Kirk’s search for answers

Kirk started looking for solutions to gang violence when he was a House member. Earlier this year, he was the only Senate Republican to vote for all of the most significant gun-control measures and co-sponsored a gun-trafficking measure to make it harder for gang members to obtain weapons.

After that, Kirk came up with the mass arrest plan of the Gangster Disciples, targeting them because, his team has said, he understood that the killers of 15-year-old Hadiya Pendleton in a park near the Chicago home of President Barack Obama last January were tied to the Gangster Disciples. Hadiya would have turned 16 on Sunday.

The Sun-Times earlier reported that the Gangster Disciples have splintered into dozens of factions in recent years and Hadiya’s killers were allegedly members of one such faction, called SUWU.

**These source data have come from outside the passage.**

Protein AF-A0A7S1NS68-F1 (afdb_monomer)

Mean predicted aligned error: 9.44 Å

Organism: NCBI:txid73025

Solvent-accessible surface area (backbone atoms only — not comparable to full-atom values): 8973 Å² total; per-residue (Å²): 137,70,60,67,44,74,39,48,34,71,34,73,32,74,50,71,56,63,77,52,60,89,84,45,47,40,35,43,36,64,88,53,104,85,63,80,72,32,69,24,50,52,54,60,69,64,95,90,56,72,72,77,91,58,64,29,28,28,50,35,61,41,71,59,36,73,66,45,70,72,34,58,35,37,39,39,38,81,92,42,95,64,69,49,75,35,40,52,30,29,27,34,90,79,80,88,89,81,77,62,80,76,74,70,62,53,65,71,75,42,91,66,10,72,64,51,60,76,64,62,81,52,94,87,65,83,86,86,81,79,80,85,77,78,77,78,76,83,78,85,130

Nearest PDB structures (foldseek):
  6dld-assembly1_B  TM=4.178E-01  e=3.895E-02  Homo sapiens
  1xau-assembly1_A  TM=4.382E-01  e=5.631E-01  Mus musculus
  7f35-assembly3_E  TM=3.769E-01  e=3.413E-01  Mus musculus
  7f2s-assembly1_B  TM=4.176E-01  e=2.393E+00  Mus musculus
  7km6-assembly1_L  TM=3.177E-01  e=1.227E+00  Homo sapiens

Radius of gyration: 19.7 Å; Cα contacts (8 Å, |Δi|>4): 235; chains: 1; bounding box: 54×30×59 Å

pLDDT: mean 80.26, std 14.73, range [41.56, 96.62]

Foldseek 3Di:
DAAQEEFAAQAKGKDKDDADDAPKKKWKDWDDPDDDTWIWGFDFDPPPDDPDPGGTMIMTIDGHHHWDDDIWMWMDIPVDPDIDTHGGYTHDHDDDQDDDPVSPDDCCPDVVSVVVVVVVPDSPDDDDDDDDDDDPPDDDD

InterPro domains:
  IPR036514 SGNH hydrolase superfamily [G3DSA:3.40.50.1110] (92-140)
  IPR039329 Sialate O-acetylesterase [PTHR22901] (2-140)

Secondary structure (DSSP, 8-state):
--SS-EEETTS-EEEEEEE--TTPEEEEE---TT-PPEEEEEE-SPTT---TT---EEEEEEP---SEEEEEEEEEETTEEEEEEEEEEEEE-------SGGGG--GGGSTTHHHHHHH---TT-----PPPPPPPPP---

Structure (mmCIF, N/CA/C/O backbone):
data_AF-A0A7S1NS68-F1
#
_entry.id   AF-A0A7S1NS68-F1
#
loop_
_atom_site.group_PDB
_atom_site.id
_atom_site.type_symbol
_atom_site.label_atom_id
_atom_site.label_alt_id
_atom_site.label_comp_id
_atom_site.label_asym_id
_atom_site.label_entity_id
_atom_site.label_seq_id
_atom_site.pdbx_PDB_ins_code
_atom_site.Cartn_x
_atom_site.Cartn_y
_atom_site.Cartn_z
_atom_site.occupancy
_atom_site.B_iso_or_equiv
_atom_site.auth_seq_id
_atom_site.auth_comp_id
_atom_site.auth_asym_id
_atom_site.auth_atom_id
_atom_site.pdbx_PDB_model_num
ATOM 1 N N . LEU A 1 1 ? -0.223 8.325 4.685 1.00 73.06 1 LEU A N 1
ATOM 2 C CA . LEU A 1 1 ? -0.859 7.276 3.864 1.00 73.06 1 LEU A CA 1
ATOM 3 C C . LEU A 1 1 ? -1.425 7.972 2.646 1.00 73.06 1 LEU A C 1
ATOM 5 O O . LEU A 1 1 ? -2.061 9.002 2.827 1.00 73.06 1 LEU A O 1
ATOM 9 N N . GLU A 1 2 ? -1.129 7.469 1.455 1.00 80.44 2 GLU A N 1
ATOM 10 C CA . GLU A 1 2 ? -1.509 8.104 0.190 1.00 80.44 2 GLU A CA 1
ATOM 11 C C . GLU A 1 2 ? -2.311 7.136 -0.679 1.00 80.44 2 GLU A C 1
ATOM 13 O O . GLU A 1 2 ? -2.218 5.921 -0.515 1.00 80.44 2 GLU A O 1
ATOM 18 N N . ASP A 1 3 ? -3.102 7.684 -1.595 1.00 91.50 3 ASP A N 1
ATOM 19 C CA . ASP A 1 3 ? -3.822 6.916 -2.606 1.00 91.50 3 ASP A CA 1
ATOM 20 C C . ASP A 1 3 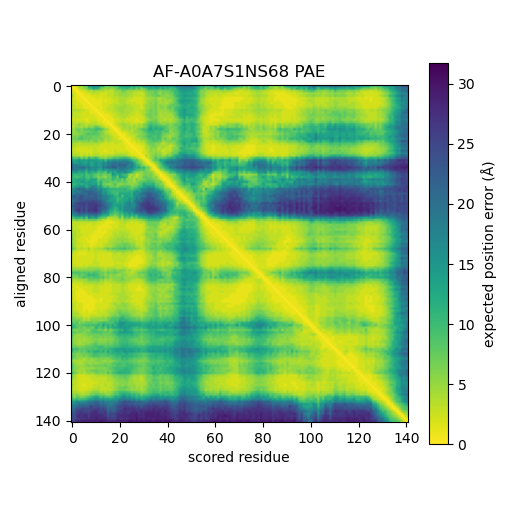? -2.852 6.383 -3.680 1.00 91.50 3 ASP A C 1
ATOM 22 O O . ASP A 1 3 ? -1.675 6.733 -3.716 1.00 91.50 3 ASP A O 1
ATOM 26 N N . HIS A 1 4 ? -3.344 5.548 -4.598 1.00 93.56 4 HIS A N 1
ATOM 27 C CA . HIS A 1 4 ? -2.556 5.045 -5.732 1.00 93.56 4 HIS A CA 1
ATOM 28 C C . HIS A 1 4 ? -1.351 4.158 -5.337 1.00 93.56 4 HIS A C 1
ATOM 30 O O . HIS A 1 4 ? -0.376 4.066 -6.080 1.00 93.56 4 HIS A O 1
ATOM 36 N N . MET A 1 5 ? -1.442 3.367 -4.263 1.00 93.19 5 MET A N 1
ATOM 37 C CA . MET A 1 5 ? -0.397 2.391 -3.888 1.00 93.19 5 MET A CA 1
ATO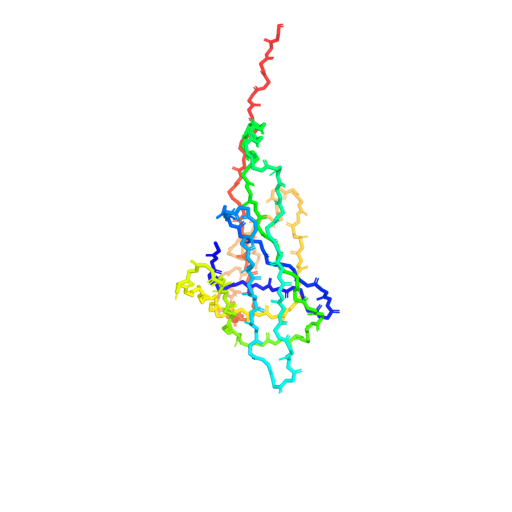M 38 C C . MET A 1 5 ? -0.579 0.983 -4.489 1.00 93.19 5 MET A C 1
ATOM 40 O O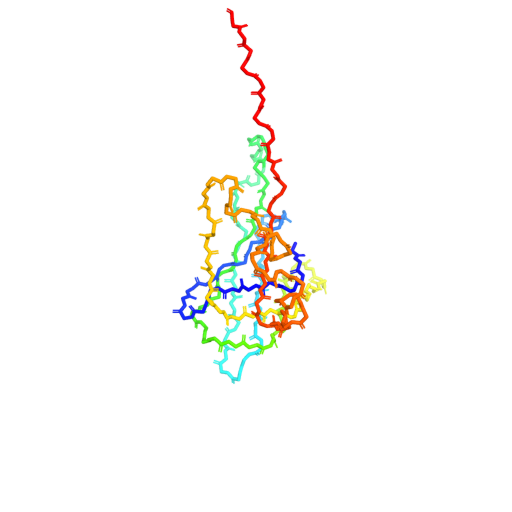 . MET A 1 5 ? -1.699 0.566 -4.794 1.00 93.19 5 MET A O 1
ATOM 44 N N . VAL A 1 6 ? 0.520 0.236 -4.610 1.00 94.88 6 VAL A N 1
ATOM 45 C CA . VAL A 1 6 ? 0.519 -1.198 -4.947 1.00 94.88 6 VAL A CA 1
ATOM 46 C C . VAL A 1 6 ? 0.974 -1.992 -3.723 1.00 94.88 6 VAL A C 1
ATOM 48 O O . VAL A 1 6 ? 2.022 -1.694 -3.156 1.00 94.88 6 VAL A O 1
ATOM 51 N N . LEU A 1 7 ? 0.189 -2.987 -3.318 1.00 94.06 7 LEU A N 1
ATOM 52 C CA . LEU A 1 7 ? 0.533 -3.970 -2.293 1.00 94.06 7 LEU A CA 1
ATOM 53 C C . LEU A 1 7 ? 0.958 -5.281 -2.961 1.00 94.06 7 LEU A C 1
ATOM 55 O O . LEU A 1 7 ? 0.460 -5.619 -4.035 1.00 94.06 7 LEU A O 1
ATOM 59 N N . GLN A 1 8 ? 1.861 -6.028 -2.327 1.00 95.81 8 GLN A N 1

Kirk spokesman Lance Trover told the Sun-Times that Kirk “understands there are differing viewpoints on how to solve our gang problems and knows that by injecting himself strongly into the issue, he may take criticism, but criticism will not deter him from working to find an answer, because the simple fact is people are dying every single day due to gang violence.”

“While Sen. Kirk knows the Chicago Police are doing everything they can to stop criminal activity being carried out by gangs, he wants to help them end this cycle of violence and be their top advocate in Washington. Sen. Kirk is creating a national bipartisan, bicameral coalition to push for a federal role in addressing gangs.”